*WHAT TO PRODUCE:* With both ends included, repeat exactly the lines of the entries below from the one containing "ATOM 233 C C" down to the one containing "ATOM 257 N N", and no others.

=======

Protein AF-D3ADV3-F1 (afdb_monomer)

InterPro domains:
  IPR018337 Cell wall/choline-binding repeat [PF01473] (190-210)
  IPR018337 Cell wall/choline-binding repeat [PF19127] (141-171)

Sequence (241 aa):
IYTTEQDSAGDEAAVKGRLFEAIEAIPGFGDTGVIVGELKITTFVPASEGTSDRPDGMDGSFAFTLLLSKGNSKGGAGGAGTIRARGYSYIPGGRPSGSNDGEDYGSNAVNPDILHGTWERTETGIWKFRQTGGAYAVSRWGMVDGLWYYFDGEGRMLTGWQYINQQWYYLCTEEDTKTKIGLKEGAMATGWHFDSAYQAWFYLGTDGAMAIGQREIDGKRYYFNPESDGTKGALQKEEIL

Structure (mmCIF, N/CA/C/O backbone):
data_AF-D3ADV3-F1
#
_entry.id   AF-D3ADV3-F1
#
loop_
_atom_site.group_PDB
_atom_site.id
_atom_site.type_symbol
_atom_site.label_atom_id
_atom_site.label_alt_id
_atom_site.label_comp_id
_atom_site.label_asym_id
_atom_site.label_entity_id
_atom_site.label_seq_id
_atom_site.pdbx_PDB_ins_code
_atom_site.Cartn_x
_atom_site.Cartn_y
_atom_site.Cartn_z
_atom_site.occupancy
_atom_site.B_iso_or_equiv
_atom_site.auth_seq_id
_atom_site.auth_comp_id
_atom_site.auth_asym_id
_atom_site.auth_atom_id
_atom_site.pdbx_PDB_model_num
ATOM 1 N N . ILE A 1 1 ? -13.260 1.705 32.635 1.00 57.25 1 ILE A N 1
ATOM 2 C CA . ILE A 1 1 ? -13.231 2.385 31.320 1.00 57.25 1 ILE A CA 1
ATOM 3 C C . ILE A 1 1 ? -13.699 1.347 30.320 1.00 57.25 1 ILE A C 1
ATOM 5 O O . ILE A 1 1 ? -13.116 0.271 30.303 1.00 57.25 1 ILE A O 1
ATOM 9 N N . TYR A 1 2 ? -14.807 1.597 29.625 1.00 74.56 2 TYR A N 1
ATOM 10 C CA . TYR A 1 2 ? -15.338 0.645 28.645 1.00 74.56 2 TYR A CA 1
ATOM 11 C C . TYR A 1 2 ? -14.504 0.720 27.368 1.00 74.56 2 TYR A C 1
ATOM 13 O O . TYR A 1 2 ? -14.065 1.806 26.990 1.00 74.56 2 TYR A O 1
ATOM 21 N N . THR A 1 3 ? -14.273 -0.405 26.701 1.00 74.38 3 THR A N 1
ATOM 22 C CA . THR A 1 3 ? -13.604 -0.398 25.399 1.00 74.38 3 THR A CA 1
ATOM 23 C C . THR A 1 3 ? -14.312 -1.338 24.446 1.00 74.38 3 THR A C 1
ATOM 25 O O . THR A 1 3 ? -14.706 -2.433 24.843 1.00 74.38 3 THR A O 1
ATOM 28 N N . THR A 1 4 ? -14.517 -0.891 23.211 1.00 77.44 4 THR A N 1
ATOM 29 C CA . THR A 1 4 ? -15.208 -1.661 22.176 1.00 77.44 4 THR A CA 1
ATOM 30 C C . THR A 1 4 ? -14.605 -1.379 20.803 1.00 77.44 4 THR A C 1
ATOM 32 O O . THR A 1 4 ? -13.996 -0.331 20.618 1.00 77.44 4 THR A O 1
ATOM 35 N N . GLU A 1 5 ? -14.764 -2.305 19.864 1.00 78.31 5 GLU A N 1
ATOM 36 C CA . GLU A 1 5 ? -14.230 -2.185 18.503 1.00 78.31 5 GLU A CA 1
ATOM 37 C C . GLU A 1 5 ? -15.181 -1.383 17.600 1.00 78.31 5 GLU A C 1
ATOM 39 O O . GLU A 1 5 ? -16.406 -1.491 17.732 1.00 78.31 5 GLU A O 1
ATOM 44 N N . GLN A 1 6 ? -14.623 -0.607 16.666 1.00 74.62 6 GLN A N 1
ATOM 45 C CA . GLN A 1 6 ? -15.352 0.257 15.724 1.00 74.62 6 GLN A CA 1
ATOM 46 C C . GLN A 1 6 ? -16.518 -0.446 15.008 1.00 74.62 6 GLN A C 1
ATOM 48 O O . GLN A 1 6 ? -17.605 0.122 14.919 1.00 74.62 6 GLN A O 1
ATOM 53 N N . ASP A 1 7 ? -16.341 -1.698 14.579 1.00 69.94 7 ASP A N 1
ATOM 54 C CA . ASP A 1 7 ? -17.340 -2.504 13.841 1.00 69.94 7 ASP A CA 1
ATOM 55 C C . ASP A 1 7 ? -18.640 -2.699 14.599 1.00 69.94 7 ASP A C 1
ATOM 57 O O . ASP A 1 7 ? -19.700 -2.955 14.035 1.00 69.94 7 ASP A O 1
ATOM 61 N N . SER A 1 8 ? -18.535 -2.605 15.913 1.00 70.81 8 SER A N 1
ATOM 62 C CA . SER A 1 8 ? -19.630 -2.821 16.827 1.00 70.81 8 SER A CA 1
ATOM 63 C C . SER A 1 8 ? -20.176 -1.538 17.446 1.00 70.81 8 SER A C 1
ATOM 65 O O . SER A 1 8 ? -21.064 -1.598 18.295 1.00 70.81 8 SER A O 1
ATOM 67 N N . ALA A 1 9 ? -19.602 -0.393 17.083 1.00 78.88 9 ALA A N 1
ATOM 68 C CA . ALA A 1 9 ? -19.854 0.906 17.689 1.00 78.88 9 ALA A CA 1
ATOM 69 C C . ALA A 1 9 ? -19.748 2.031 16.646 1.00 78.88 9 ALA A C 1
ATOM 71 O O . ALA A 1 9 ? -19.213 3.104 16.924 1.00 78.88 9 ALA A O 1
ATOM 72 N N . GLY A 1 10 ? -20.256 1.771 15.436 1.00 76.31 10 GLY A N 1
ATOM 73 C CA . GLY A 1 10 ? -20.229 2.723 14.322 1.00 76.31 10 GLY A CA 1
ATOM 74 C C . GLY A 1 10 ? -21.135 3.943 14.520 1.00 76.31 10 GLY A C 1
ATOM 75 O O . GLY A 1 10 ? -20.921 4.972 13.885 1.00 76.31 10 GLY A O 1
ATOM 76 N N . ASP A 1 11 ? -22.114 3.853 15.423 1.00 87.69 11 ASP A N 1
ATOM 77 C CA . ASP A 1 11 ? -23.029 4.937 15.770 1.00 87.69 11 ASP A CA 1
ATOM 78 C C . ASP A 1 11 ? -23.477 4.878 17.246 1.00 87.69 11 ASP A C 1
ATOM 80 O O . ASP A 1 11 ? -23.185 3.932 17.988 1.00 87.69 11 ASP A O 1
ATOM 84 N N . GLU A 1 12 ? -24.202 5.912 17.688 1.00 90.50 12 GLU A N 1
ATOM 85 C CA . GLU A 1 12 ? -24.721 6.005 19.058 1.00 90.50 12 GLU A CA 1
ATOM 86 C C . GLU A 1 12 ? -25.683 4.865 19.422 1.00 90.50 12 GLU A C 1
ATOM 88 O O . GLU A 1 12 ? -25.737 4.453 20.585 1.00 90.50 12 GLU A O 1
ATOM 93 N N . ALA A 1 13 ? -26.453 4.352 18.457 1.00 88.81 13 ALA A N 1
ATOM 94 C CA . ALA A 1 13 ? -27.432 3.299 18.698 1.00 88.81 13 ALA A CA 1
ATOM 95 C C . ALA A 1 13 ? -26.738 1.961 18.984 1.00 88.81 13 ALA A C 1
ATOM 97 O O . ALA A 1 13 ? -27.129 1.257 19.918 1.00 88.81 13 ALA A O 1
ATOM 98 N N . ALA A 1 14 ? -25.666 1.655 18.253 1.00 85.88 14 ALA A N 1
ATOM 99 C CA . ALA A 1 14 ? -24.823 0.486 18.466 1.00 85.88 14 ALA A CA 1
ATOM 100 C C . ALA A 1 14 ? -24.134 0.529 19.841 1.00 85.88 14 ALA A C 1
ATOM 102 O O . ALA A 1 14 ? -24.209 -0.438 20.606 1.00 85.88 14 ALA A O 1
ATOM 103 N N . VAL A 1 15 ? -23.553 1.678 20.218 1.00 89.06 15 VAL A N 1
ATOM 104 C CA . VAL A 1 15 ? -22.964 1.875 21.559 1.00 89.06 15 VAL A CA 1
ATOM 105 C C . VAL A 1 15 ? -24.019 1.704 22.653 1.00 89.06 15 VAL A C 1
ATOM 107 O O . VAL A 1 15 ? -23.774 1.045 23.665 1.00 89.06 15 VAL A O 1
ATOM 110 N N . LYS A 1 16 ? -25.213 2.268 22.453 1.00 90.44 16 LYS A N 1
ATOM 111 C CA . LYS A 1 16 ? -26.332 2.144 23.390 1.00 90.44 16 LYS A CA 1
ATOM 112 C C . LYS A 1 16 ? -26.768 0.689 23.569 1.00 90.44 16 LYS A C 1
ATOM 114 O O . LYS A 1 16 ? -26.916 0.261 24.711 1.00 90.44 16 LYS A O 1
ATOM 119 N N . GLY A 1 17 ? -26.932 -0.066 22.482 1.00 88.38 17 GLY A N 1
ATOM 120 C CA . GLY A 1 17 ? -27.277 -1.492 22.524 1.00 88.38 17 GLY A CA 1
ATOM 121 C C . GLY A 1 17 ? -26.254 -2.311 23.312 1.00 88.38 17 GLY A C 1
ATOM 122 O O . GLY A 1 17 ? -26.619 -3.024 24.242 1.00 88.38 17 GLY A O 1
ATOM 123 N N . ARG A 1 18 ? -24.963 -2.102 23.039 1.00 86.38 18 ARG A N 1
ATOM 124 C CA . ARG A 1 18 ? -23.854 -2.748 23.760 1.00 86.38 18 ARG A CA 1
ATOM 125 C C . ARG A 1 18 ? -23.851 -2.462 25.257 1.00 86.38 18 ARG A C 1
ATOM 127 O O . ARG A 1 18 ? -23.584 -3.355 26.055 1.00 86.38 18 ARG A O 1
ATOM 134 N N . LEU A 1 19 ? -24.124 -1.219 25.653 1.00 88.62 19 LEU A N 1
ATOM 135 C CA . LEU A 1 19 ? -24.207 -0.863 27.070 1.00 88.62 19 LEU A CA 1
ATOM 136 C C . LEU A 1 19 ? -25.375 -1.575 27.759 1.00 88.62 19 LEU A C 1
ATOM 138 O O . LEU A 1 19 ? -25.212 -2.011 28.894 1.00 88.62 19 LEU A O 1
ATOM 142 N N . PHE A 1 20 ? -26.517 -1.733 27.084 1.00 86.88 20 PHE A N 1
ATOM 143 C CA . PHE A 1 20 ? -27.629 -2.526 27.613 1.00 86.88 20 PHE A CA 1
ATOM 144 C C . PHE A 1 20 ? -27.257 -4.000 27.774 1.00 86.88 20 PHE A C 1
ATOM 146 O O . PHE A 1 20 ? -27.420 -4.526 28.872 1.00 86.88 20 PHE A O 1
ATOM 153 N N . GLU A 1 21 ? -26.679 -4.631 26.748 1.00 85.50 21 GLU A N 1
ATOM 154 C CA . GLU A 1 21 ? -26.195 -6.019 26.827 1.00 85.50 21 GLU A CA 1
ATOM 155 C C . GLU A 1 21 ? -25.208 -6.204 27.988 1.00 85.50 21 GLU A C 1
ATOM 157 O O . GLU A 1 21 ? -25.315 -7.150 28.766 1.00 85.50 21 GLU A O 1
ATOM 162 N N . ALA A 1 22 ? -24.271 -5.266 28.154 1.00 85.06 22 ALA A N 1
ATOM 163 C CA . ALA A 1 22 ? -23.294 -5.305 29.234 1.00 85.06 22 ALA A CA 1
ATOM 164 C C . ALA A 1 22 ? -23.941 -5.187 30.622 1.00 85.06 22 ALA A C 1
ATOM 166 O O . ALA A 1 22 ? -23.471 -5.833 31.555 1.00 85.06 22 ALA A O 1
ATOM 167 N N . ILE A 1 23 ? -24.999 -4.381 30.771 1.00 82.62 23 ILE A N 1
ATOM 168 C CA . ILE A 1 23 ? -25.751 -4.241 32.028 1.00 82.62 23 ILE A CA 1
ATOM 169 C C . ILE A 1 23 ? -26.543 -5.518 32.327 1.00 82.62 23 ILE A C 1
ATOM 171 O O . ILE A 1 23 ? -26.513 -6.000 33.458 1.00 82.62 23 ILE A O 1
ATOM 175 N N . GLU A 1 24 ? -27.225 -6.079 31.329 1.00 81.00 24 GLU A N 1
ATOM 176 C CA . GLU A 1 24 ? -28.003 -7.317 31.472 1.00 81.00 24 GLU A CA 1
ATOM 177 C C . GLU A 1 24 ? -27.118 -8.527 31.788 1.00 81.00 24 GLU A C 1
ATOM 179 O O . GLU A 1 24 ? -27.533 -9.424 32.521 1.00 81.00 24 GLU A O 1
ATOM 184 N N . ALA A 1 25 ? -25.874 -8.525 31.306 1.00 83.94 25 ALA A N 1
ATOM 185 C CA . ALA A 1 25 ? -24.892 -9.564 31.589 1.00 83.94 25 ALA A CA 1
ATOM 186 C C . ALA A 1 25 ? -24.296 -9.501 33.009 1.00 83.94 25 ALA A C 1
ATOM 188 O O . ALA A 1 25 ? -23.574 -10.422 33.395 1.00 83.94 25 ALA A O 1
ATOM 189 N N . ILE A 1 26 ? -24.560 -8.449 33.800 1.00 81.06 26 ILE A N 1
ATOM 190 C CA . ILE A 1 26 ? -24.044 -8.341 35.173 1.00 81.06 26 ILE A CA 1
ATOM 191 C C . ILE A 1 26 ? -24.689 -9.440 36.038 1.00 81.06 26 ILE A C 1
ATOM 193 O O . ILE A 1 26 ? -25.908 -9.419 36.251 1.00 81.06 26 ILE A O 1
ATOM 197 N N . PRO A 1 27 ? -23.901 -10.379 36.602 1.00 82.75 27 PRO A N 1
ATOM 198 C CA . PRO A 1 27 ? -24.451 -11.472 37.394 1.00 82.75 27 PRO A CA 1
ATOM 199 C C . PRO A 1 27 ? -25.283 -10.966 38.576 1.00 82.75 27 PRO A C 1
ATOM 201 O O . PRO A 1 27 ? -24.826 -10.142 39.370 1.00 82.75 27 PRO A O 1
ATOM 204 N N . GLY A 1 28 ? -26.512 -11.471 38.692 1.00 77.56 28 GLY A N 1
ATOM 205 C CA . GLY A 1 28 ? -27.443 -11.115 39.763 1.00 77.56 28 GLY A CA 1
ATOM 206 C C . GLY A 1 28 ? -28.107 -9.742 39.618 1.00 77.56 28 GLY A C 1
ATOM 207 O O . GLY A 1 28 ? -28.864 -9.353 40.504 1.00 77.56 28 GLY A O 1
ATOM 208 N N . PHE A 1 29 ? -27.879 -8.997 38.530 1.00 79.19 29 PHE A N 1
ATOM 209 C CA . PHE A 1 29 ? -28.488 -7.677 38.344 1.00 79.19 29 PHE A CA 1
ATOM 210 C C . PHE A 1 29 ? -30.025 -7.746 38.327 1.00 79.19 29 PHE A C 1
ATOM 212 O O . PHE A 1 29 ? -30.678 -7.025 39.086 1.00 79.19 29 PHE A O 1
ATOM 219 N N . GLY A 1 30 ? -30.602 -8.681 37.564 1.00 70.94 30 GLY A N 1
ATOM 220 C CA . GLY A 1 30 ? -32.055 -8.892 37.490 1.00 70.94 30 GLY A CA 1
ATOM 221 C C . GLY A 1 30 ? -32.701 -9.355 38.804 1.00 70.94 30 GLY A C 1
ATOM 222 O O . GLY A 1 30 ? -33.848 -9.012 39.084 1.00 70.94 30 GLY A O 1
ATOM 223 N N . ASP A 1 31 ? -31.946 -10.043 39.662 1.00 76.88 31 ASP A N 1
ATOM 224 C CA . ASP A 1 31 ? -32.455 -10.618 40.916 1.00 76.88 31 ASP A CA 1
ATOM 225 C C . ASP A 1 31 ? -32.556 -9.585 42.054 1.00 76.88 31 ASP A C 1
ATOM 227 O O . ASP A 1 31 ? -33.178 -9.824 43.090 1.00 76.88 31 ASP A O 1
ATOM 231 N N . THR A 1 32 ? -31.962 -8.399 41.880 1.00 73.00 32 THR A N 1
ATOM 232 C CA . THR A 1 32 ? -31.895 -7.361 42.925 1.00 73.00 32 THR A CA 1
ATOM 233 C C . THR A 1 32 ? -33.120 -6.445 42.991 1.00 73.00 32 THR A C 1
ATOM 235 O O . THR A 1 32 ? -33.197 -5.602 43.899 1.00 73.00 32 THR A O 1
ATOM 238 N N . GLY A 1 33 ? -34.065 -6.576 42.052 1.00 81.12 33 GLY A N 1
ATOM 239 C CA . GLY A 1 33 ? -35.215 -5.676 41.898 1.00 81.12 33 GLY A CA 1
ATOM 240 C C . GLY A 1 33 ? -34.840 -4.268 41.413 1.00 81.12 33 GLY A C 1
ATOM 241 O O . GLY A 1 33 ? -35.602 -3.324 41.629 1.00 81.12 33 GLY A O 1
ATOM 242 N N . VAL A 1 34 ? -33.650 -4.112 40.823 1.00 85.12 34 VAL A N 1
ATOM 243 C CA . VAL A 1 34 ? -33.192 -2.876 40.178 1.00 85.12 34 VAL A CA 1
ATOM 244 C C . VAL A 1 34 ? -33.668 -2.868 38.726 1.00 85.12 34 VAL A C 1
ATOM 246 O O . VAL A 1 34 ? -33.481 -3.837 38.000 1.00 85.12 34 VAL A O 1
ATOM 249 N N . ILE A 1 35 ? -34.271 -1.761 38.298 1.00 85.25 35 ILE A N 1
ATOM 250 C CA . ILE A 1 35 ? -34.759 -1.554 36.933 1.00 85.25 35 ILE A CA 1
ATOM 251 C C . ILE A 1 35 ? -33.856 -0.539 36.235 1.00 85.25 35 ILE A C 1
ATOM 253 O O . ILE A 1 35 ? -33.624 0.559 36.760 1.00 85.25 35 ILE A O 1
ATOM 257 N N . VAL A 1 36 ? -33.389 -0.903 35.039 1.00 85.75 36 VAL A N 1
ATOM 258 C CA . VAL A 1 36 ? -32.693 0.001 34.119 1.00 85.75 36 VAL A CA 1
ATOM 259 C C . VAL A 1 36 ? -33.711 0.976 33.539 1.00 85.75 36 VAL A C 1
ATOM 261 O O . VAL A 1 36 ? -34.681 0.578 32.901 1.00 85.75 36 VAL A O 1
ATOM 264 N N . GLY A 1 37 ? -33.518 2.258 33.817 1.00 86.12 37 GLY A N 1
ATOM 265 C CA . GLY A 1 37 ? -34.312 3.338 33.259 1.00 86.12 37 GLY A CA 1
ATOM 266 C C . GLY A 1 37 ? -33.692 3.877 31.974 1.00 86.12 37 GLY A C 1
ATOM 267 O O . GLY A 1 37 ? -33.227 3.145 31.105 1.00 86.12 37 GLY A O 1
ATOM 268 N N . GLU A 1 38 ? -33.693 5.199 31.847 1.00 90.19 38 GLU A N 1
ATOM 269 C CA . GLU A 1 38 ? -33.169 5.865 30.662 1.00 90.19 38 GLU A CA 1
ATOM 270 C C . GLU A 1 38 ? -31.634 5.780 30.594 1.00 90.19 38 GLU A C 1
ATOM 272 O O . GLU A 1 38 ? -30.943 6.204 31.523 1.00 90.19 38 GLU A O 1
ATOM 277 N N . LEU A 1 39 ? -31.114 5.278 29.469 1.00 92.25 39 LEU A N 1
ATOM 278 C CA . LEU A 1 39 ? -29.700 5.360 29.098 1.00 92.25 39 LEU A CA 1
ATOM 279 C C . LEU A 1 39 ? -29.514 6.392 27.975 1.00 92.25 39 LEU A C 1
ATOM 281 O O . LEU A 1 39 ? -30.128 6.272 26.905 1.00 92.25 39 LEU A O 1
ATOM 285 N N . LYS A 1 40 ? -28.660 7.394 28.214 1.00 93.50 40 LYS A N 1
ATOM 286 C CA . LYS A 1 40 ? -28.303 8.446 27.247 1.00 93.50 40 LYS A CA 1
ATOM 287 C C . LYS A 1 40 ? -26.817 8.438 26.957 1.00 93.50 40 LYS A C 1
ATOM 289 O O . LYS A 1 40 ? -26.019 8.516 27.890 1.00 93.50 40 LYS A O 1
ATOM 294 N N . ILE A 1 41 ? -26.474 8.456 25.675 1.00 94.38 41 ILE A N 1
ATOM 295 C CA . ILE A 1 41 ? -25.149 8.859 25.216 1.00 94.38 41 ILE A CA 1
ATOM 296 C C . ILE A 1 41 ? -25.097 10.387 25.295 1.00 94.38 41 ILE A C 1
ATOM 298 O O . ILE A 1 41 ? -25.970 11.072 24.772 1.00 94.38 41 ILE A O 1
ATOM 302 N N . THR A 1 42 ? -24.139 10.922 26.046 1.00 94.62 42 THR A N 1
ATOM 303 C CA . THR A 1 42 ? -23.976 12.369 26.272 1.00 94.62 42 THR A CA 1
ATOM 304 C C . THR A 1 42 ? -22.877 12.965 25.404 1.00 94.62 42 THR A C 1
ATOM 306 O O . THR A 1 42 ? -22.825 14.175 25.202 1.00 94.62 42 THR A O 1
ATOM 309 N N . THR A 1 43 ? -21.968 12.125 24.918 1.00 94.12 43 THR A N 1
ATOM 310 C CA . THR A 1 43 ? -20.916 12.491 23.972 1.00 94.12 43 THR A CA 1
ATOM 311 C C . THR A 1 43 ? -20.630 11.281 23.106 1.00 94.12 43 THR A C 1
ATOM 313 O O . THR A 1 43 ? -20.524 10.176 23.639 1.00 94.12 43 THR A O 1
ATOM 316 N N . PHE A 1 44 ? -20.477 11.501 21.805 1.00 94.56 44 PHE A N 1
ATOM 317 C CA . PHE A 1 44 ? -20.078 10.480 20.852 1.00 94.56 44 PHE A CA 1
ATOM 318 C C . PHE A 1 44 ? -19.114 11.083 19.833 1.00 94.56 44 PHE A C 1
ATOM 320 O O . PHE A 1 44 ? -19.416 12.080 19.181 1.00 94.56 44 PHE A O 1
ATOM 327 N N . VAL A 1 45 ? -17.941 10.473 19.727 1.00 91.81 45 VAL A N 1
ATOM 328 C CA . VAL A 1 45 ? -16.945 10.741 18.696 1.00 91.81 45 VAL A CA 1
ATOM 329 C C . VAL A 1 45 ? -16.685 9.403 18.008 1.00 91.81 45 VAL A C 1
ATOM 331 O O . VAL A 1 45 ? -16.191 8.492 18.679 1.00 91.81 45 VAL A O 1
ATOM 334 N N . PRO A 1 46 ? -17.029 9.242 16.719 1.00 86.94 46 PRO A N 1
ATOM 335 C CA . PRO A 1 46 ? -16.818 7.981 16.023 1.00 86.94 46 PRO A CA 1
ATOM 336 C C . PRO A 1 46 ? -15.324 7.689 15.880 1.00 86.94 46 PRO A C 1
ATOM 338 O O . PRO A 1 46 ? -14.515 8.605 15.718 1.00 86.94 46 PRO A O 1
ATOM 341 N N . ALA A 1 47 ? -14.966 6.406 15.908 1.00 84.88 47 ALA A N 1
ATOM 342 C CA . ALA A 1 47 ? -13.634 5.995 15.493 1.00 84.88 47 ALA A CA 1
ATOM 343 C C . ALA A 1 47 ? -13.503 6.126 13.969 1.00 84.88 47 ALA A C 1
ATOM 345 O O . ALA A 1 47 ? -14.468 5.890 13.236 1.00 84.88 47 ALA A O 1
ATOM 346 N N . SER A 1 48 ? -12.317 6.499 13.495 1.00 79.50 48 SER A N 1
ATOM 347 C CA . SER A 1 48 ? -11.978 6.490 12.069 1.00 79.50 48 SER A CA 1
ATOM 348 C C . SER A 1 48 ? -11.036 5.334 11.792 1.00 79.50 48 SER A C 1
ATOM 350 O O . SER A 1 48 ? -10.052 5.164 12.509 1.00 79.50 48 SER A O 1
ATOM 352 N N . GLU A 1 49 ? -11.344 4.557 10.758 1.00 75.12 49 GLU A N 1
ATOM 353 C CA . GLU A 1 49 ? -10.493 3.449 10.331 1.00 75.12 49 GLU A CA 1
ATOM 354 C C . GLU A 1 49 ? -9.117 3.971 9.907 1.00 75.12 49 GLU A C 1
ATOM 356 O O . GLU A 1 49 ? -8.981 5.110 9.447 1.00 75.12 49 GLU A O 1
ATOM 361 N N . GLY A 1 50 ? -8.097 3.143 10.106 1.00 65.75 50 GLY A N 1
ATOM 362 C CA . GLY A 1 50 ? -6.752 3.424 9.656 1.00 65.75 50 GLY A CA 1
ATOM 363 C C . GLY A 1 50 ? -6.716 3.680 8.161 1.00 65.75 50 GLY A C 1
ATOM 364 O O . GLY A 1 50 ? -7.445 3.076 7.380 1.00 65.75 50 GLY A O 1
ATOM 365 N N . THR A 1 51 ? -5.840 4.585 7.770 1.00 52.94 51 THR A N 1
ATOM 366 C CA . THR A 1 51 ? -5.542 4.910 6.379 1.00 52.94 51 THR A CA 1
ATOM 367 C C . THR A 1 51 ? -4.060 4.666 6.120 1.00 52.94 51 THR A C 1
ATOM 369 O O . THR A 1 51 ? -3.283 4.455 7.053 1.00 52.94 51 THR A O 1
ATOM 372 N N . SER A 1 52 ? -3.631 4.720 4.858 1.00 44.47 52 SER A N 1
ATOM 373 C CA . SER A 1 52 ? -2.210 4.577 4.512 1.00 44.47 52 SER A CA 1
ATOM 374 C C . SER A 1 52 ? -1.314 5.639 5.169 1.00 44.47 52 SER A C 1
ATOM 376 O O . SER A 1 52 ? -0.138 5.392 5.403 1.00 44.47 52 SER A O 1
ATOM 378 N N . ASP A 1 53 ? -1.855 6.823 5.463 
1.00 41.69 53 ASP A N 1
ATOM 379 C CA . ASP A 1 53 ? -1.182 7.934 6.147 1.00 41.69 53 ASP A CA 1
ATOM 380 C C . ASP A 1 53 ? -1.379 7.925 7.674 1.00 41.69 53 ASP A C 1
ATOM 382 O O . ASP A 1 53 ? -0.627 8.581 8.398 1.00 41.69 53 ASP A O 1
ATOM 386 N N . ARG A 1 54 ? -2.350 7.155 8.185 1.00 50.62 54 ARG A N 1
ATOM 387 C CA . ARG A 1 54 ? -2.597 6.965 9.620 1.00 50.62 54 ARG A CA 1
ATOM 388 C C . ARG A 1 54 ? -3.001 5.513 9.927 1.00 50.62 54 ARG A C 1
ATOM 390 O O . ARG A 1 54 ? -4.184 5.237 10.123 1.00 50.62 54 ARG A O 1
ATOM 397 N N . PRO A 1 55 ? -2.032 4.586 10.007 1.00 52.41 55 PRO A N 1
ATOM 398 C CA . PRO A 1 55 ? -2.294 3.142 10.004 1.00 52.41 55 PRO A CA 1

=======

*OUTPUT OF THE EXERCISE:*
ATOM 233 C C . THR A 1 32 ? -33.120 -6.445 42.991 1.00 73.00 32 THR A C 1
ATOM 235 O O . THR A 1 32 ? -33.197 -5.602 43.899 1.00 73.00 32 THR A O 1
ATOM 238 N N . GLY A 1 33 ? -34.065 -6.576 42.052 1.00 81.12 33 GLY A N 1
ATOM 239 C CA . GLY A 1 33 ? -35.215 -5.676 41.898 1.00 81.12 33 GLY A CA 1
ATOM 240 C C . GLY A 1 33 ? -34.840 -4.268 41.413 1.00 81.12 33 GLY A C 1
ATOM 241 O O . GLY A 1 33 ? -35.602 -3.324 41.629 1.00 81.12 33 GLY A O 1
ATOM 242 N N . VAL A 1 34 ? -33.650 -4.112 40.823 1.00 85.12 34 VAL A N 1
ATOM 243 C CA . VAL A 1 34 ? -33.192 -2.876 40.178 1.00 85.12 34 VAL A CA 1
ATOM 244 C C . VAL A 1 34 ? -33.668 -2.868 38.726 1.00 85.12 34 VAL A C 1
ATOM 246 O O . VAL A 1 34 ? -33.481 -3.837 38.000 1.00 85.12 34 VAL A O 1
ATOM 249 N N . ILE A 1 35 ? -34.271 -1.761 38.298 1.00 85.25 35 ILE A N 1
ATOM 250 C CA . ILE A 1 35 ? -34.759 -1.554 36.933 1.00 85.25 35 ILE A CA 1
ATOM 251 C C . ILE A 1 35 ? -33.856 -0.539 36.235 1.00 85.25 35 ILE A C 1
ATOM 253 O O . ILE A 1 35 ? -33.624 0.559 36.760 1.00 85.25 35 ILE A O 1
ATOM 257 N N . VAL A 1 36 ? -33.389 -0.903 35.039 1.00 85.75 36 VAL A N 1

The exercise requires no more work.